發布日期:2023-12-27 00:00 瀏覽次數:

從與魯迅的忘年交看徐訏

 

吳 蓉 《 博覽群書 》( 2011年06月07日)
 

  清代詩人袁枚有言:所謂詩人者,非必能吟詩也。果能胸境超脫,相對溫雅,雖一字不識,真詩人矣。如其胸境齷齪,相對塵俗,雖終日咬文嚼字,乃非詩人矣。回望民國時期文壇上的大師們,雖不能個個寫得一手好詩,但他們胸襟開闊,博雅深邃,堪稱真正的詩人,令人瞻望弗及。“鬼才”徐訏可算是其中一個。

  1934年,徐訏剛剛從北大畢業,在《人間世》做編輯,1936年又創辦《天地人》半月刊。這段編輯生涯使得徐訏和當時文壇上的大批作家結交,比如林語堂、魯迅、周作人等等。

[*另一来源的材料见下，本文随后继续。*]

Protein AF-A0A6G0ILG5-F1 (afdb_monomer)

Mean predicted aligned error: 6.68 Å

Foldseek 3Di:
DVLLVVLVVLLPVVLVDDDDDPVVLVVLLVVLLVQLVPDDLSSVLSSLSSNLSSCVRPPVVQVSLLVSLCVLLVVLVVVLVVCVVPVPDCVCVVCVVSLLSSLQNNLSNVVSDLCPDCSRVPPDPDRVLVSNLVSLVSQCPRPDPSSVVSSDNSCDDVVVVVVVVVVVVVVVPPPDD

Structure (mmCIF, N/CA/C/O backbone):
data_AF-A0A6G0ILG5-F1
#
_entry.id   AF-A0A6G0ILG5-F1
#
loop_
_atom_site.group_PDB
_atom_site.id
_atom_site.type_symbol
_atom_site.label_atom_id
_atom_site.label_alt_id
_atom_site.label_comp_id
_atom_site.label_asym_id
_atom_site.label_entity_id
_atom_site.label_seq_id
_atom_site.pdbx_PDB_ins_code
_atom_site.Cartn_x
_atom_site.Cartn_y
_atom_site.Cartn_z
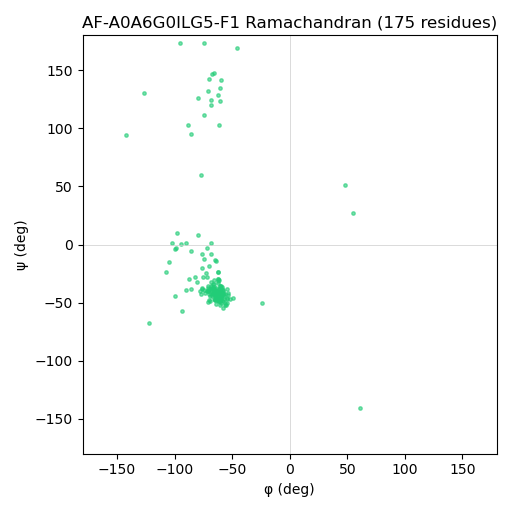_atom_site.occupancy
_atom_site.B_iso_or_equiv
_atom_site.auth_seq_id
_atom_site.auth_comp_id
_atom_site.auth_asym_id
_atom_site.auth_atom_id
_atom_site.pdbx_PDB_model_num
ATOM 1 N N . MET A 1 1 ? 6.266 -15.300 10.871 1.00 76.19 1 MET A N 1
ATOM 2 C CA . MET A 1 1 ? 4.971 -15.910 11.252 1.00 76.19 1 MET A CA 1
ATOM 3 C C . MET A 1 1 ? 4.265 -15.156 12.373 1.00 76.19 1 MET A C 1
ATOM 5 O O . MET A 1 1 ? 3.118 -14.799 12.165 1.00 76.19 1 MET A O 1
ATOM 9 N N . VAL A 1 2 ? 4.918 -14.852 13.505 1.00 92.56 2 VAL A N 1
ATOM 10 C CA . VAL A 1 2 ? 4.255 -14.184 14.650 1.00 92.56 2 VAL A CA 1
ATOM 11 C C . VAL A 1 2 ? 3.601 -12.850 14.266 1.00 92.56 2 VAL A C 1
ATOM 13 O O . VAL A 1 2 ? 2.405 -12.694 14.467 1.00 92.56 2 VAL A O 1
ATOM 16 N N . ILE A 1 3 ? 4.340 -11.939 13.618 1.00 92.56 3 ILE A N 1
ATOM 17 C CA . ILE A 1 3 ? 3.824 -10.618 13.194 1.00 92.56 3 ILE A CA 1
ATOM 18 C C . ILE A 1 3 ? 2.559 -10.745 12.330 1.00 92.56 3 ILE A C 1
ATOM 20 O O . ILE A 1 3 ? 1.571 -10.060 12.561 1.00 92.56 3 ILE A O 1
ATOM 24 N N . CYS A 1 4 ? 2.574 -11.659 11.357 1.00 93.62 4 CYS A N 1
ATOM 25 C CA . CYS A 1 4 ? 1.441 -11.928 10.473 1.00 93.62 4 CYS A CA 1
ATOM 26 C C . CYS A 1 4 ? 0.196 -12.379 11.248 1.00 93.62 4 CYS A C 1
ATOM 28 O O . CYS A 1 4 ? -0.907 -11.938 10.942 1.00 93.62 4 CYS A O 1
ATOM 30 N N . ASN A 1 5 ? 0.369 -13.252 12.241 1.00 95.75 5 ASN A N 1
ATOM 31 C CA . ASN A 1 5 ? -0.743 -13.756 13.044 1.00 95.75 5 ASN A CA 1
ATOM 32 C C . ASN A 1 5 ? -1.289 -12.676 13.979 1.00 95.75 5 ASN A C 1
ATOM 34 O O . ASN A 1 5 ? -2.501 -12.536 14.086 1.00 95.75 5 ASN A O 1
ATOM 38 N N . VAL A 1 6 ? -0.413 -11.873 14.590 1.00 97.12 6 VAL A N 1
ATOM 39 C CA . VAL A 1 6 ? -0.825 -10.735 15.423 1.00 97.12 6 VAL A CA 1
ATOM 40 C C . VAL A 1 6 ? -1.619 -9.722 14.599 1.00 97.12 6 VAL A C 1
ATOM 42 O O . VAL A 1 6 ? -2.700 -9.335 15.022 1.00 97.12 6 VAL A O 1
ATOM 45 N N . ALA A 1 7 ? -1.155 -9.363 13.397 1.00 97.19 7 ALA A N 1
ATOM 46 C CA . ALA A 1 7 ? -1.893 -8.463 12.510 1.00 97.19 7 ALA A CA 1
ATOM 47 C C . ALA A 1 7 ? -3.298 -9.000 12.175 1.00 97.19 7 ALA A C 1
ATOM 49 O O . ALA A 1 7 ? -4.261 -8.249 12.242 1.00 97.19 7 ALA A O 1
ATOM 50 N N . LYS A 1 8 ? -3.440 -10.304 11.896 1.00 96.81 8 LYS A N 1
ATOM 51 C CA . LYS A 1 8 ? -4.757 -10.926 11.658 1.00 96.81 8 LYS A CA 1
ATOM 52 C C . LYS A 1 8 ? -5.664 -10.902 12.885 1.00 96.81 8 LYS A C 1
ATOM 54 O O . LYS A 1 8 ? -6.866 -10.722 12.750 1.00 96.81 8 LYS A O 1
ATOM 59 N N . ILE A 1 9 ? -5.108 -11.125 14.074 1.00 98.06 9 ILE A N 1
ATOM 60 C CA . ILE A 1 9 ? -5.886 -11.048 15.313 1.00 98.06 9 ILE A CA 1
ATOM 61 C C . ILE A 1 9 ? -6.376 -9.612 15.499 1.00 98.06 9 ILE A C 1
ATOM 63 O O . ILE A 1 9 ? -7.575 -9.412 15.645 1.00 98.06 9 ILE A O 1
ATOM 67 N N . LEU A 1 10 ? -5.478 -8.622 15.410 1.00 98.12 10 LEU A N 1
ATOM 68 C CA . LEU A 1 10 ? -5.813 -7.198 15.529 1.00 98.12 10 LEU A CA 1
ATOM 69 C C . LEU A 1 10 ? -6.876 -6.761 14.512 1.00 98.12 10 LEU A C 1
ATOM 71 O O . LEU A 1 10 ? -7.826 -6.082 14.888 1.00 98.12 10 LEU A O 1
ATOM 75 N N . GLU A 1 11 ? -6.764 -7.212 13.262 1.00 98.06 11 GLU A N 1
ATOM 76 C CA . GLU A 1 11 ? -7.742 -6.962 12.196 1.00 98.06 11 GLU A CA 1
ATOM 77 C C . GLU A 1 11 ? -9.166 -7.393 12.578 1.00 98.06 11 GLU A C 1
ATOM 79 O O . GLU A 1 11 ? -10.131 -6.713 12.229 1.00 98.06 11 GLU A O 1
ATOM 84 N N . LEU A 1 12 ? -9.299 -8.514 13.294 1.00 97.94 12 LEU A N 1
ATOM 85 C CA . LEU A 1 12 ? -10.588 -9.064 13.711 1.00 97.94 12 LEU A CA 1
ATOM 86 C C . LEU A 1 12 ? -11.093 -8.458 15.022 1.00 97.94 12 LEU A C 1
ATOM 88 O O . LEU A 1 12 ? -12.295 -8.253 15.162 1.00 97.94 12 LEU A O 1
ATOM 92 N N . VAL A 1 13 ? -10.203 -8.194 15.984 1.00 98.12 13 VAL A N 1
ATOM 93 C CA . VAL A 1 13 ? -10.608 -7.801 17.344 1.00 98.12 13 VAL A CA 1
ATOM 94 C C . VAL A 1 13 ? -10.755 -6.295 17.517 1.00 98.12 13 VAL A C 1
ATOM 96 O O . VAL A 1 13 ? -11.696 -5.872 18.178 1.00 98.12 13 VAL A O 1
ATOM 99 N N . VAL A 1 14 ? -9.878 -5.474 16.924 1.00 98.06 14 VAL A N 1
ATOM 100 C CA . VAL A 1 14 ? -9.888 -4.015 17.146 1.00 98.06 14 VAL A CA 1
ATOM 101 C C . VAL A 1 14 ? -11.208 -3.373 16.702 1.00 98.06 14 VAL A C 1
ATOM 103 O O . VAL A 1 14 ? -11.750 -2.588 17.477 1.00 98.06 14 VAL A O 1
ATOM 106 N N . PRO A 1 15 ? -11.803 -3.732 15.544 1.00 97.62 15 PRO A N 1
ATOM 107 C CA . PRO A 1 15 ? -13.108 -3.195 15.150 1.00 97.62 15 PRO A CA 1
ATOM 108 C C . PRO A 1 15 ? -14.279 -3.599 16.058 1.00 97.62 15 PRO A C 1
ATOM 110 O O . PRO A 1 15 ? -15.356 -3.029 15.925 1.00 97.62 15 PRO A O 1
ATOM 113 N N . LEU A 1 16 ? -14.098 -4.594 16.934 1.00 97.94 16 LEU A N 1
ATOM 114 C CA . LEU A 1 16 ? -15.114 -5.070 17.881 1.00 97.94 16 LEU A CA 1
ATOM 115 C C . LEU A 1 16 ? -14.922 -4.499 19.292 1.00 97.94 16 LEU A C 1
ATOM 117 O O . LEU A 1 16 ? -15.720 -4.793 20.177 1.00 97.94 16 LEU A O 1
ATOM 121 N N . MET A 1 17 ? -13.854 -3.734 19.532 1.00 97.31 17 MET A N 1
ATOM 122 C CA . MET A 1 17 ? -13.597 -3.155 20.847 1.00 97.31 17 MET A CA 1
ATOM 123 C C . MET A 1 17 ? -14.594 -2.036 21.146 1.00 97.31 17 MET A C 1
ATOM 125 O O . MET A 1 17 ? -14.775 -1.118 20.348 1.00 97.31 17 MET A O 1
ATOM 129 N N . GLU A 1 18 ? -15.180 -2.071 22.339 1.00 95.81 18 GLU A N 1
ATOM 130 C CA . GLU A 1 18 ? -15.943 -0.949 22.876 1.00 95.81 18 GLU A CA 1
ATOM 131 C C . GLU A 1 18 ? -14.975 0.093 23.447 1.00 95.81 18 GLU A C 1
ATOM 133 O O . GLU A 1 18 ? -14.120 -0.224 24.274 1.00 95.81 18 GLU A O 1
ATOM 138 N N . HIS A 1 19 ? -15.099 1.338 22.988 1.00 94.94 19 HIS A N 1
ATOM 139 C CA . HIS A 1 19 ? -14.317 2.486 23.463 1.00 94.94 19 HIS A CA 1
ATOM 140 C C . HIS A 1 19 ? -12.784 2.265 23.552 1.00 94.94 19 HIS A C 1
ATOM 142 O O . HIS A 1 19 ? -12.182 2.560 24.590 1.00 94.94 19 HIS A O 1
ATOM 148 N N . PRO A 1 20 ? -12.111 1.774 22.488 1.00 96.12 20 PRO A N 1
ATOM 149 C CA . PRO A 1 20 ? -10.651 1.720 22.460 1.00 96.12 20 PRO A CA 1
ATOM 150 C C . PRO A 1 20 ? -10.058 3.129 22.602 1.00 96.12 20 PRO A C 1
ATOM 152 O O . PRO A 1 20 ? -10.581 4.092 22.042 1.00 96.12 20 PRO A O 1
ATOM 155 N N . SER A 1 21 ? -8.950 3.262 23.335 1.00 97.50 21 SER A N 1
ATOM 156 C CA . SER A 1 21 ? -8.315 4.571 23.513 1.00 97.50 21 SER A CA 1
ATOM 157 C C . SER A 1 21 ? -7.666 5.064 22.217 1.00 97.50 21 SER A C 1
ATOM 159 O O . SER A 1 21 ? -7.051 4.292 21.477 1.00 97.50 21 SER A O 1
ATOM 161 N N . GLU A 1 22 ? -7.743 6.370 21.961 1.00 95.88 22 GLU A N 1
ATOM 162 C CA . GLU A 1 22 ? -7.151 6.986 20.765 1.00 95.88 22 GLU A CA 1
ATOM 163 C C . GLU A 1 22 ? -5.638 6.739 20.679 1.00 95.88 22 GLU A C 1
ATOM 165 O O . GLU A 1 22 ? -5.119 6.408 19.616 1.00 95.88 22 GLU A O 1
ATOM 170 N N . THR A 1 23 ? -4.931 6.803 21.813 1.00 97.75 23 THR A N 1
ATOM 171 C CA . THR A 1 23 ? -3.488 6.523 21.888 1.00 97.75 23 THR A CA 1
ATOM 172 C C . THR A 1 23 ? -3.147 5.096 21.458 1.00 97.75 23 THR A C 1
ATOM 174 O O . THR A 1 23 ? -2.155 4.875 20.761 1.00 97.75 23 THR A O 1
ATOM 177 N N . PHE A 1 24 ? -3.960 4.114 21.858 1.00 97.75 24 PHE A N 1
ATOM 178 C CA . PHE A 1 24 ? -3.784 2.724 21.442 1.00 97.75 24 PHE A CA 1
ATOM 179 C C . PHE A 1 24 ? -3.975 2.571 19.930 1.00 97.75 24 PHE A C 1
ATOM 181 O O . PHE A 1 24 ? -3.133 1.965 19.265 1.00 97.75 24 PHE A O 1
ATOM 188 N N . LEU A 1 25 ? -5.034 3.171 19.381 1.00 98.12 25 LEU A N 1
ATOM 189 C CA . LEU A 1 25 ? -5.324 3.123 17.948 1.00 98.12 25 LEU A CA 1
ATOM 190 C C . LEU A 1 25 ? -4.211 3.780 17.123 1.00 98.12 25 LEU A C 1
ATOM 192 O O . LEU A 1 25 ? -3.715 3.171 16.177 1.00 98.12 25 LEU A O 1
ATOM 196 N N . ALA A 1 26 ? -3.751 4.965 17.530 1.00 97.62 26 ALA A N 1
ATOM 197 C CA . ALA A 1 26 ? -2.653 5.667 16.869 1.00 97.62 26 ALA A CA 1
ATOM 198 C C . ALA A 1 26 ? -1.350 4.847 16.884 1.00 97.62 26 ALA A C 1
ATOM 200 O O . ALA A 1 26 ? -0.649 4.766 15.876 1.00 97.62 26 ALA A O 1
ATOM 201 N N . THR A 1 27 ? -1.056 4.169 18.000 1.00 97.94 27 THR A N 1
ATOM 202 C CA . THR A 1 27 ? 0.124 3.295 18.116 1.00 97.94 27 THR A CA 1
ATOM 203 C C . THR A 1 27 ? 0.037 2.115 17.146 1.00 97.94 27 THR A C 1
ATOM 205 O O . THR A 1 27 ? 1.014 1.799 16.465 1.00 97.94 27 THR A O 1
ATOM 208 N N . ILE A 1 28 ? -1.139 1.487 17.028 1.00 97.69 28 ILE A N 1
ATOM 209 C CA . ILE A 1 28 ? -1.362 0.400 16.067 1.00 97.69 28 ILE A CA 1
ATOM 210 C C . ILE A 1 28 ? -1.144 0.885 14.634 1.00 97.69 28 ILE A C 1
ATOM 212 O O . ILE A 1 28 ? -0.432 0.227 13.875 1.00 97.69 28 ILE A O 1
ATOM 216 N N . GLU A 1 29 ? -1.734 2.018 14.253 1.00 98.19 29 GLU A N 1
ATOM 217 C CA . GLU A 1 29 ? -1.581 2.570 12.905 1.00 98.19 29 GLU A CA 1
ATOM 218 C C . GLU A 1 29 ? -0.115 2.831 12.563 1.00 98.19 29 GLU A C 1
ATOM 220 O O . GLU A 1 29 ? 0.366 2.398 11.510 1.00 98.19 29 GLU A O 1
ATOM 225 N N . GLU A 1 30 ? 0.612 3.499 13.460 1.00 97.62 30 GLU A N 1
ATOM 226 C CA . GLU A 1 30 ? 2.026 3.796 13.268 1.00 97.62 30 GLU A CA 1
ATOM 227 C C . GLU A 1 30 ? 2.869 2.534 13.117 1.00 97.62 30 GLU A C 1
ATOM 229 O O . GLU A 1 30 ? 3.713 2.449 12.219 1.00 97.62 30 GLU A O 1
ATOM 234 N N . ASP A 1 31 ? 2.665 1.548 13.986 1.00 97.75 31 ASP A N 1
ATOM 235 C CA . ASP A 1 31 ? 3.472 0.337 13.981 1.00 97.75 31 ASP A CA 1
ATOM 236 C C . ASP A 1 31 ? 3.162 -0.535 12.764 1.00 97.75 31 ASP A C 1
ATOM 238 O O . ASP A 1 31 ? 4.089 -1.014 12.103 1.00 97.75 31 ASP A O 1
ATOM 242 N N . LEU A 1 32 ? 1.889 -0.654 12.368 1.00 97.94 32 LEU A N 1
ATOM 243 C CA . LEU A 1 32 ? 1.509 -1.286 11.103 1.00 97.94 32 LEU A CA 1
ATOM 244 C C . LEU A 1 32 ? 2.167 -0.577 9.915 1.00 97.94 32 LEU A C 1
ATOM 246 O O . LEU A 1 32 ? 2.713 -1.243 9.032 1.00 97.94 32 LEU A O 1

  作為一個文壇新人,徐訏曾有幸參加了林語堂和魯迅的聚會。魯迅和林語堂是老朋友,一見面便侃侃而談,年方25歲的徐訏在一旁“靜陪末坐”。30年代的上海,由于“治外法權”的存在,文化思想相對自由。新月派文人提倡“人性論”,論語派文人提倡“性靈學”,左翼文藝界與各種自由主義的文化思潮展開論戰。徐訏遵循林語堂“自由主義”的編輯理念,推崇周作人閑適沖淡的文風和提倡“自己的園地”的主張,“藝術的創作只是作家自己的表現,每個人該有自己的園地。”(徐訏《知堂老人的回憶錄》)所以,徐訏廣泛聯系各路作者,積極推動小品文的發展,使得《人間世》薈萃京派、海派、左翼的文章,讓不同的風格、不同的聲音同在《人間世》出現。有一次,徐訏向魯迅約稿,理由是既然魯迅不贊成《人間世》閑適的態度,就更應該在《人間世》寫點匕首投槍的文章。對于《人間世》“閑適”和“獨抒性靈”的文學主張,魯迅是頗不以為意的。他曾在《天生蠻性》一文中說道:辜鴻銘先生贊小腳,鄭孝胥先生講王道,林語堂先生談性靈。最后,魯迅以“靜觀大師們打太極拳”的態度拒絕了這一請求。徐訏只得作罷。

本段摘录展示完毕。